The U.S.economy added only 114,000 jobs in July. Economists surveyed by Bloomberg had projected an increase of 175,000 jobs in the month.
The unemployment rate unexpectedly climbed by 0.2 percentage points to 4.3% in July, exceeding all 69 estimates by economists.
Average hourly earnings rose 0.2% on a monthly basis, also less than forecast, and on an annual rate increased by 3.6%–the least since May 2021.
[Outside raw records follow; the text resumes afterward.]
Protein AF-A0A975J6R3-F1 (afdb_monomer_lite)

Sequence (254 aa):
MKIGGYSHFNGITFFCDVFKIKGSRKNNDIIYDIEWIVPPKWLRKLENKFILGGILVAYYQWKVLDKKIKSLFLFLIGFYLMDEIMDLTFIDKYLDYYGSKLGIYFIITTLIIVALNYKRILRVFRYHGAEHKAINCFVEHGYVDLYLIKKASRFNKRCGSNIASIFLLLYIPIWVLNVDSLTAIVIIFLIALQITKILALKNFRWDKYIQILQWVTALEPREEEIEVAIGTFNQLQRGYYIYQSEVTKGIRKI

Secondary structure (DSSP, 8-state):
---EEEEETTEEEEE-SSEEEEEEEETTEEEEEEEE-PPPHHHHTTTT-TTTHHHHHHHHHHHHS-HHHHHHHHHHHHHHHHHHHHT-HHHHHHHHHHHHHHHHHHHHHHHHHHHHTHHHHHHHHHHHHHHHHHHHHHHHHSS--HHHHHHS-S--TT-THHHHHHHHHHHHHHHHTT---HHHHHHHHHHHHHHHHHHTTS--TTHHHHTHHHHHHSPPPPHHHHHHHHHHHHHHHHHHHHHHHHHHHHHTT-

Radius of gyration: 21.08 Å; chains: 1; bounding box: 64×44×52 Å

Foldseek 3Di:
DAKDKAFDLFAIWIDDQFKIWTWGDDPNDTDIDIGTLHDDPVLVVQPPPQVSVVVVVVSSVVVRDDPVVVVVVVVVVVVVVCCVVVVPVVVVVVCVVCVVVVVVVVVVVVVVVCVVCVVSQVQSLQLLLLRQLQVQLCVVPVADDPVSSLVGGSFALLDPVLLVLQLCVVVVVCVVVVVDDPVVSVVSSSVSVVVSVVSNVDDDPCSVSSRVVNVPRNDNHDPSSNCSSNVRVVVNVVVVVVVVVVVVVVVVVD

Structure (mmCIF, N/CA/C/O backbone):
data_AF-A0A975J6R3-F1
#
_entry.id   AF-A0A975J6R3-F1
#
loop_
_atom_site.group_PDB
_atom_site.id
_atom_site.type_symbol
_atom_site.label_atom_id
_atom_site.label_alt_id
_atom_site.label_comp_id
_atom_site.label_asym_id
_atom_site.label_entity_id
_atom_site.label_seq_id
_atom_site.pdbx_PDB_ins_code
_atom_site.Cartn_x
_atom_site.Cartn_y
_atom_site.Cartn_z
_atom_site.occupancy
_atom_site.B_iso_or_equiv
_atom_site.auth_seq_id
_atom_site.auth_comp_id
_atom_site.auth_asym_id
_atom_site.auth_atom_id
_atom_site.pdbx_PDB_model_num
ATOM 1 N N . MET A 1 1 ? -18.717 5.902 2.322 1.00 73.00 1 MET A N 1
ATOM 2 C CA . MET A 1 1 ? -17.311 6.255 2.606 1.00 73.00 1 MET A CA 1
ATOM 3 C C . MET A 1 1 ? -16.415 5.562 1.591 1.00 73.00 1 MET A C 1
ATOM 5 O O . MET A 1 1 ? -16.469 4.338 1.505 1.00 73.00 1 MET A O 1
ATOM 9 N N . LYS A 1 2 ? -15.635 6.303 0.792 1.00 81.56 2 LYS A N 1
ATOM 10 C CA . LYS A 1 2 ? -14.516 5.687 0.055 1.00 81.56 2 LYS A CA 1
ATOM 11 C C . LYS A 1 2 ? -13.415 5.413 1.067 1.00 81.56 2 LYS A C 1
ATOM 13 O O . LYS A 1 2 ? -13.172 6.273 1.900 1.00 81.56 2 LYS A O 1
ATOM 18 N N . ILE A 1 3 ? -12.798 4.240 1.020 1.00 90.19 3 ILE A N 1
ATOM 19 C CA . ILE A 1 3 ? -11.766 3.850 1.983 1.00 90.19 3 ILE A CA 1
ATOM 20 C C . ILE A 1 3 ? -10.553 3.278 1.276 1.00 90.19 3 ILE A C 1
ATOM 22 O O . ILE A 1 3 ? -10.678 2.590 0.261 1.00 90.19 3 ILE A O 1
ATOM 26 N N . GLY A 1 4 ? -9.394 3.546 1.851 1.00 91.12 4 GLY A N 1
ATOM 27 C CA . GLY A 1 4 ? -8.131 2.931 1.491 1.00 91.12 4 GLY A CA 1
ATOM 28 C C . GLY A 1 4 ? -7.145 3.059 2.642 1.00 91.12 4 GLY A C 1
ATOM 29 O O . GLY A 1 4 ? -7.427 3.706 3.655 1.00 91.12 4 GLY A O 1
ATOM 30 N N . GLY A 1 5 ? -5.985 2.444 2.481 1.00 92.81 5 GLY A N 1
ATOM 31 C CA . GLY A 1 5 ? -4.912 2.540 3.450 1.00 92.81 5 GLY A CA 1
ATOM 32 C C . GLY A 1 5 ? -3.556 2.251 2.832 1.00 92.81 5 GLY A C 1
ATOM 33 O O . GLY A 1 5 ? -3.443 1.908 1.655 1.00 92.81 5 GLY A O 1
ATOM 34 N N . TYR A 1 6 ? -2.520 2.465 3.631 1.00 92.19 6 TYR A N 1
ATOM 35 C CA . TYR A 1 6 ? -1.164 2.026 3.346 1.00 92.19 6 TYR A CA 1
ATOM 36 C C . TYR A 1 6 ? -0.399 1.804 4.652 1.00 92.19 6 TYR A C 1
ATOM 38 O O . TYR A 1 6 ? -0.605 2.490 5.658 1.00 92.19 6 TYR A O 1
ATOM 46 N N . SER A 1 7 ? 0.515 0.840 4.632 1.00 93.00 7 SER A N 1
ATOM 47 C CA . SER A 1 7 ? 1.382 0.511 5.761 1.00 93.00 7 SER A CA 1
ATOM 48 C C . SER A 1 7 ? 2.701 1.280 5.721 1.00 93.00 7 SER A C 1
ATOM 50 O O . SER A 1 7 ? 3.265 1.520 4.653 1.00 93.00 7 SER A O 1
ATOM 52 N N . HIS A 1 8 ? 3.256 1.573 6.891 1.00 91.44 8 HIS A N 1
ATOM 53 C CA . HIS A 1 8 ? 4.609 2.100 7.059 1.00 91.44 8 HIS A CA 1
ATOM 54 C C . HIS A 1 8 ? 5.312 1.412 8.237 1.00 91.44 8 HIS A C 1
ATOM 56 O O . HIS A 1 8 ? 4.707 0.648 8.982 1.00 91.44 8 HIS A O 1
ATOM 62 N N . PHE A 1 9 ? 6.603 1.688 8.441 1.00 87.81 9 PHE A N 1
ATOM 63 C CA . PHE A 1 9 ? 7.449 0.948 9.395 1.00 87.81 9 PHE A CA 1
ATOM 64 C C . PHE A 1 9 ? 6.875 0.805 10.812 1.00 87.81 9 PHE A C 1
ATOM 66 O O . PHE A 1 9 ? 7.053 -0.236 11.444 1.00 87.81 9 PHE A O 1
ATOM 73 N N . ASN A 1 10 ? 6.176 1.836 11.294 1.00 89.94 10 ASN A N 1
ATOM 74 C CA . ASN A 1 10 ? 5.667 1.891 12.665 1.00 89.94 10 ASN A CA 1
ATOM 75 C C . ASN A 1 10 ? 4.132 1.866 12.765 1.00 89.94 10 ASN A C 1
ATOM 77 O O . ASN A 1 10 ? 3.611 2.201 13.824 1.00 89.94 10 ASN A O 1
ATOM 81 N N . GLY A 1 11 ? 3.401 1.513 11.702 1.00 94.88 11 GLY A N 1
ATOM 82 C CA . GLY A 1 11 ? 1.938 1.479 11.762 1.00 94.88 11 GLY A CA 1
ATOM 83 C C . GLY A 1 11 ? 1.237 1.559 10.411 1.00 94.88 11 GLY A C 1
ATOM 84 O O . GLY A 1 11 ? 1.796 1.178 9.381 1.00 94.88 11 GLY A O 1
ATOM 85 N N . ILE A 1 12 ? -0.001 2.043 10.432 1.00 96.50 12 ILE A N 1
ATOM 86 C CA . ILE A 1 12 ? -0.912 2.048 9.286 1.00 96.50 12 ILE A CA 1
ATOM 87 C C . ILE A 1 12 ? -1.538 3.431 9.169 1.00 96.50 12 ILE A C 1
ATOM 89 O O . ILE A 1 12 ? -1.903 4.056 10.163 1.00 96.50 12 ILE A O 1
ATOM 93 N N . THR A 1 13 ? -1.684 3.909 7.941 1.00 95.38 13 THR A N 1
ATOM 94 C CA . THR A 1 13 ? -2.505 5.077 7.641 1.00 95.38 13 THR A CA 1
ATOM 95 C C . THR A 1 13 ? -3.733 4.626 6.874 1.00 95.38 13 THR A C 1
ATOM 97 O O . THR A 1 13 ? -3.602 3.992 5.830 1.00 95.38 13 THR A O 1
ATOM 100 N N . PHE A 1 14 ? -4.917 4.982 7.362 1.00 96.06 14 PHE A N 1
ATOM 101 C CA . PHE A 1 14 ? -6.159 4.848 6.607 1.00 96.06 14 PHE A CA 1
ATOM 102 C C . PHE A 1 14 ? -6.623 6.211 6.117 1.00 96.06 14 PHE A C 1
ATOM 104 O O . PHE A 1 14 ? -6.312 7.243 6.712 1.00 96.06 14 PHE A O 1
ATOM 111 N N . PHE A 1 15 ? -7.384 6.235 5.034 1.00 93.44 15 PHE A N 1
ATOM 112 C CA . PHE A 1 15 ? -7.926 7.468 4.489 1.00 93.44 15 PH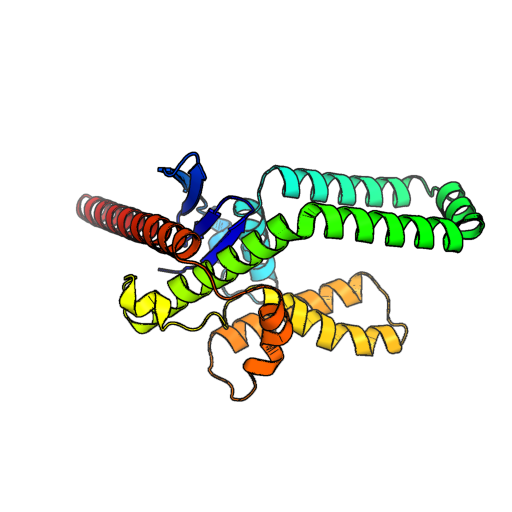E A CA 1
ATOM 113 C C . PHE A 1 15 ? -9.315 7.267 3.906 1.00 93.44 15 PHE A C 1
ATOM 115 O O . PHE A 1 15 ? -9.677 6.175 3.459 1.00 93.44 15 PHE A O 1
ATOM 122 N N . CYS A 1 16 ? -10.074 8.357 3.897 1.00 91.12 16 CYS A N 1
ATOM 123 C CA . CYS A 1 16 ? -11.338 8.458 3.194 1.00 91.12 16 CYS A CA 1
ATOM 124 C C . CYS A 1 16 ? -11.298 9.566 2.134 1.00 91.12 16 CYS A C 1
ATOM 126 O O . CYS A 1 16 ? -10.245 10.094 1.794 1.00 91.12 16 CYS A O 1
ATOM 128 N N . ASP A 1 17 ? -12.450 9.927 1.586 1.00 85.44 17 ASP A N 1
ATOM 129 C CA . ASP A 1 17 ? -12.615 11.014 0.619 1.00 85.44 17 ASP A CA 1
ATOM 130 C C . ASP A 1 17 ? -12.327 12.418 1.194 1.00 85.44 17 ASP A C 1
ATOM 132 O O . ASP A 1 17 ? -12.244 13.388 0.436 1.00 85.44 17 ASP A O 1
ATOM 136 N N . VAL A 1 18 ? -12.138 12.524 2.513 1.00 88.44 18 VAL A N 1
ATOM 137 C CA . VAL A 1 18 ? -12.105 13.795 3.245 1.00 88.44 18 VAL A CA 1
ATOM 138 C C . VAL A 1 18 ? -10.768 14.031 3.960 1.00 88.44 18 VAL A C 1
ATOM 140 O O . VAL A 1 18 ? -10.130 15.071 3.778 1.00 88.44 18 VAL A O 1
ATOM 143 N N . PHE A 1 19 ? -10.321 13.073 4.765 1.00 92.25 19 PHE A N 1
ATOM 144 C CA . PHE A 1 19 ? -9.090 13.155 5.552 1.00 92.25 19 PHE A CA 1
ATOM 145 C C . PHE A 1 19 ? -8.410 11.781 5.617 1.00 92.25 19 PHE A C 1
ATOM 147 O O . PHE A 1 19 ? -8.995 10.752 5.264 1.00 92.25 19 PHE A O 1
ATOM 154 N N . LYS A 1 20 ? -7.157 11.765 6.065 1.00 93.69 20 LYS A N 1
ATOM 155 C CA . LYS A 1 20 ? -6.404 10.555 6.404 1.00 93.69 20 LYS A CA 1
ATOM 156 C C . LYS A 1 20 ? -6.038 10.560 7.883 1.00 93.69 20 LYS A C 1
ATOM 158 O O . LYS A 1 20 ? -5.824 11.625 8.456 1.00 93.69 20 LYS A O 1
ATOM 163 N N . ILE A 1 21 ? -5.962 9.375 8.479 1.00 95.31 21 ILE A N 1
ATOM 164 C CA . ILE A 1 21 ? -5.512 9.158 9.853 1.00 95.31 21 ILE A CA 1
ATOM 165 C C . ILE A 1 21 ? -4.333 8.200 9.840 1.00 95.31 21 ILE A C 1
ATOM 167 O O . ILE A 1 21 ? -4.447 7.063 9.380 1.00 95.31 21 ILE A O 1
ATOM 171 N N . LYS A 1 22 ? -3.211 8.662 10.380 1.00 95.06 22 LYS A N 1
ATOM 172 C CA . LYS A 1 22 ? -1.996 7.887 10.592 1.00 95.06 22 LYS A CA 1
ATOM 173 C C . LYS A 1 22 ? -1.968 7.373 12.025 1.00 95.06 22 LYS A C 1
ATOM 175 O O . LYS A 1 22 ? -1.865 8.169 12.951 1.00 95.06 22 LYS A O 1
ATOM 180 N N . GLY A 1 23 ? -2.015 6.058 12.203 1.00 96.25 23 GLY A N 1
ATOM 181 C CA . GLY A 1 23 ? -1.776 5.401 13.483 1.00 96.25 23 GLY A CA 1
ATOM 182 C C . GLY A 1 23 ? -0.354 4.867 13.549 1.00 96.25 23 GLY A C 1
ATOM 183 O O . GLY A 1 23 ? 0.071 4.096 12.688 1.00 96.25 23 GLY A O 1
ATOM 184 N N . SER A 1 24 ? 0.411 5.286 14.552 1.00 94.75 24 SER A N 1
ATOM 185 C CA . SER A 1 24 ? 1.791 4.838 14.761 1.00 94.75 24 SER A CA 1
ATOM 186 C C . SER A 1 24 ? 1.986 4.323 16.180 1.00 94.75 24 SER A C 1
ATOM 188 O O . SER A 1 24 ? 1.666 5.019 17.139 1.00 94.75 24 SER A O 1
ATOM 190 N N . ARG A 1 25 ? 2.556 3.125 16.321 1.00 92.06 25 ARG A N 1
ATOM 191 C CA . ARG A 1 25 ? 2.884 2.545 17.629 1.00 92.06 25 ARG A CA 1
ATOM 192 C C . ARG A 1 25 ? 4.203 3.125 18.144 1.00 92.06 25 ARG A C 1
ATOM 194 O O . ARG A 1 25 ? 5.226 3.026 17.459 1.00 92.06 25 ARG A O 1
ATOM 201 N N . LYS A 1 26 ? 4.196 3.700 19.348 1.00 90.25 26 LYS A N 1
ATOM 202 C CA . LYS A 1 26 ? 5.370 4.247 20.045 1.00 90.25 26 LYS A CA 1
ATOM 203 C C . LYS A 1 26 ? 5.280 3.886 21.530 1.00 90.25 26 LYS A C 1
ATOM 205 O O . LYS A 1 26 ? 4.338 4.294 22.184 1.00 90.25 26 LYS A O 1
ATOM 210 N N . ASN A 1 27 ? 6.261 3.142 22.049 1.00 80.25 27 ASN A N 1
ATOM 211 C CA . ASN A 1 27 ? 6.345 2.751 23.467 1.00 80.25 27 ASN A CA 1
ATOM 212 C C . ASN A 1 27 ? 5.030 2.166 24.032 1.00 80.25 27 ASN A C 1
ATOM 214 O O . ASN A 1 27 ? 4.551 2.615 25.060 1.00 80.25 27 ASN A O 1
ATOM 218 N N . ASN A 1 28 ? 4.457 1.174 23.339 1.00 82.69 28 ASN A N 1
ATOM 219 C CA . ASN A 1 28 ? 3.149 0.547 23.607 1.00 82.69 28 ASN A CA 1
ATOM 220 C C . ASN A 1 28 ? 1.890 1.388 23.368 1.00 82.69 28 ASN A C 1
ATOM 222 O O . ASN A 1 28 ? 0.835 0.789 23.175 1.00 82.69 28 ASN A O 1
ATOM 226 N N . ASP A 1 29 ? 1.993 2.706 23.234 1.00 89.94 29 ASP A N 1
ATOM 227 C CA . ASP A 1 29 ? 0.853 3.541 22.865 1.00 89.94 29 ASP A CA 1
ATOM 228 C C . ASP A 1 29 ? 0.682 3.650 21.346 1.00 89.94 29 ASP A C 1
ATOM 230 O O . ASP A 1 29 ? 1.638 3.535 20.565 1.00 89.94 29 ASP A O 1
ATOM 234 N N . ILE A 1 30 ? -0.555 3.902 20.914 1.00 93.38 30 ILE A N 1
ATOM 235 C CA . ILE A 1 30 ? -0.884 4.208 19.520 1.00 93.38 30 ILE A CA 1
ATOM 236 C C . ILE A 1 30 ? -1.169 5.704 19.419 1.00 93.38 30 ILE A C 1
ATOM 238 O O . ILE A 1 30 ? -2.133 6.211 19.988 1.00 93.38 30 ILE A O 1
ATOM 242 N N . ILE A 1 31 ? -0.326 6.405 18.667 1.00 95.19 31 ILE A N 1
ATOM 243 C CA . ILE A 1 31 ? -0.463 7.834 18.393 1.00 95.19 31 ILE A CA 1
ATOM 244 C C . ILE A 1 31 ? -1.219 8.001 17.078 1.00 95.19 31 ILE A C 1
ATOM 246 O O . ILE A 1 31 ? -0.861 7.371 16.079 1.00 95.19 31 ILE A O 1
ATOM 250 N N . TYR A 1 32 ? -2.226 8.873 17.081 1.00 95.56 32 TYR A N 1
ATOM 251 C CA . TYR A 1 32 ? -3.033 9.197 15.910 1.00 95.56 32 TYR A CA 1
ATOM 252 C C . TYR A 1 32 ? -2.733 10.614 15.426 1.00 95.56 32 TYR A C 1
ATOM 254 O O . TYR A 1 32 ? -2.737 11.552 16.218 1.00 95.56 32 TYR A O 1
ATOM 262 N N . ASP A 1 33 ? -2.510 10.762 14.126 1.00 93.94 33 ASP A N 1
ATOM 263 C CA . ASP A 1 33 ? -2.328 12.049 13.453 1.00 93.94 33 ASP A CA 1
ATOM 264 C C . ASP A 1 33 ? -3.324 12.169 12.293 1.00 93.94 33 ASP A C 1
ATOM 266 O O . ASP A 1 33 ? -3.497 11.214 11.531 1.00 93.94 33 ASP A O 1
ATOM 270 N N . ILE A 1 34 ? -4.009 13.309 12.180 1.00 93.25 34 ILE A N 1
ATOM 271 C CA . ILE A 1 34 ? -5.109 13.519 11.226 1.00 93.25 34 ILE A CA 1
ATOM 272 C C . ILE A 1 34 ? -4.740 14.646 10.264 1.00 93.25 34 ILE A C 1
ATOM 274 O O . ILE A 1 34 ? -4.424 15.755 10.683 1.00 93.25 34 ILE A O 1
ATOM 278 N N . GLU A 1 35 ? -4.858 14.388 8.961 1.00 92.19 35 GLU A N 1
ATOM 279 C CA . GLU A 1 35 ? -4.571 15.374 7.916 1.00 92.19 35 GLU A CA 1
ATOM 280 C C . GLU A 1 35 ? -5.707 15.421 6.882 1.00 92.19 35 GLU A C 1
ATOM 282 O O . GLU A 1 35 ? -6.140 14.392 6.358 1.00 92.19 35 GLU A O 1
ATOM 287 N N . TRP A 1 36 ? -6.183 16.623 6.551 1.00 90.50 36 TRP A N 1
ATOM 288 C CA . TRP A 1 36 ? -7.206 16.827 5.522 1.00 90.50 36 TRP A CA 1
ATOM 289 C C . TRP A 1 36 ? -6.635 16.633 4.113 1.00 90.50 36 TRP A C 1
ATOM 291 O O . TRP A 1 36 ? -5.567 17.149 3.782 1.00 90.50 36 TRP A O 1
ATOM 301 N N . ILE A 1 37 ? -7.377 15.932 3.251 1.00 88.62 37 ILE A N 1
ATOM 302 C CA . ILE A 1 37 ? -6.948 15.602 1.879 1.00 88.62 37 ILE A CA 1
ATOM 303 C C . ILE A 1 37 ? -7.986 15.979 0.814 1.00 88.62 37 ILE A C 1
ATOM 305 O O . ILE A 1 37 ? -7.968 15.448 -0.295 1.00 88.62 37 ILE A O 1
ATOM 309 N N . VAL A 1 38 ? -8.889 16.907 1.137 1.00 85.12 38 VAL A N 1
ATOM 310 C CA . VAL A 1 38 ? -9.971 17.321 0.236 1.00 85.12 38 VAL A CA 1
ATOM 311 C C . VAL A 1 38 ? -9.400 17.994 -1.024 1.00 85.12 38 VAL A C 1
ATOM 313 O O . VAL A 1 38 ? -8.736 19.029 -0.916 1.00 85.12 38 VAL A O 1
ATOM 316 N N . PRO A 1 39 ? -9.683 17.471 -2.232 1.00 84.12 39 PRO A N 1
ATOM 317 C CA . PRO A 1 39 ? -9.270 18.114 -3.472 1.00 84.12 39 PRO A CA 1
ATOM 318 C C . PRO A 1 39 ? -10.070 19.396 -3.761 1.00 84.12 39 PRO A C 1
ATOM 320 O O . PRO A 1 39 ? -11.255 19.509 -3.406 1.00 84.12 39 PRO A O 1
ATOM 323 N N . PRO A 1 40 ? -9.475 20.357 -4.491 1.00 85.69 40 PRO A N 1
ATOM 324 C CA . PRO A 1 40 ? -10.188 21.550 -4.931 1.00 85.69 40 PRO A CA 1
ATOM 325 C C . PRO A 1 40 ? -11.392 21.191 -5.822 1.00 85.69 40 PRO A C 1
ATOM 327 O O . PRO A 1 40 ? -11.407 20.167 -6.509 1.00 85.69 40 PRO A O 1
ATOM 330 N N . LYS A 1 41 ? -12.432 22.042 -5.819 1.00 84.62 41 LYS A N 1
ATOM 331 C CA . LYS A 1 41 ? -13.713 21.790 -6.522 1.00 84.62 41 LYS A CA 1
ATOM 332 C C . LYS A 1 41 ? -13.536 21.451 -8.007 1.00 84.62 41 LYS A C 1
ATOM 334 O O . LYS A 1 41 ? -14.232 20.575 -8.506 1.00 84.62 41 LYS A O 1
ATOM 339 N N . TRP A 1 42 ? -12.617 22.120 -8.704 1.00 85.50 42 TRP A N 1
ATOM 340 C CA . TRP A 1 42 ? -12.376 21.881 -10.130 1.00 85.50 42 TRP A CA 1
ATOM 341 C C . TRP A 1 42 ? -11.807 20.481 -10.398 1.00 85.50 42 TRP A C 1
ATOM 343 O O . TRP A 1 42 ? -12.211 19.835 -11.358 1.00 85.50 42 TRP A O 1
ATOM 353 N N . LEU A 1 43 ? -10.946 19.978 -9.509 1.00 84.31 43 LEU A N 1
ATOM 354 C CA . LEU A 1 43 ? -10.311 18.672 -9.659 1.00 84.31 43 LEU A CA 1
ATOM 355 C C . LEU A 1 43 ? -11.311 17.531 -9.428 1.00 84.31 43 LEU A C 1
ATOM 357 O O . LEU A 1 43 ? -11.257 16.512 -10.110 1.00 84.31 43 LEU A O 1
ATOM 361 N N . ARG A 1 44 ? -12.294 17.738 -8.540 1.00 81.62 44 ARG A N 1
ATOM 362 C CA . ARG A 1 44 ? -13.417 16.803 -8.351 1.00 81.62 44 ARG A CA 1
ATOM 363 C C . ARG A 1 44 ? -14.255 16.613 -9.614 1.00 81.62 44 ARG A C 1
ATOM 365 O O . ARG A 1 44 ? -14.750 15.522 -9.844 1.00 81.62 44 ARG A O 1
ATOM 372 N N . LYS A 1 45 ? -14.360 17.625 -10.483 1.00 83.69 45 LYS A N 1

The jump in the unemployment rate triggered the Sahm Rule. Coined by former Federal Reserve economist Claudia Sahm, the rule says that when the average jobless rate over three months is 0.5 percentage point above the 12-month low, a recession is coming. And that’s exactly where we are now. “We’re not headed in a good direction,” Sahm said on Bloomberg Radio Friday.
It’s fair to say the stocks weren’t happy on Friday. The Standard % Poor’s 500 fell 1.84%. The DowJones Industrial Average dropped 1.51% or 610 points. The NASDAQ Composite Index lost 2.43% to enter correction territory. The small-cap Russell 2000 tumbled 3.52%.
Bonds rallied and yields fell as the bond market priced in not just a September cut in interest rates but the possibility of three cuts in 2024. Including a 50 basis-point cut, instead of a business as usual 25 basis points, in September. Two-year Treasury yields plunged as much as about 30 basis points, and finished the day at 3.88%. The yield on the 10-year Treasury fell to 3.79%.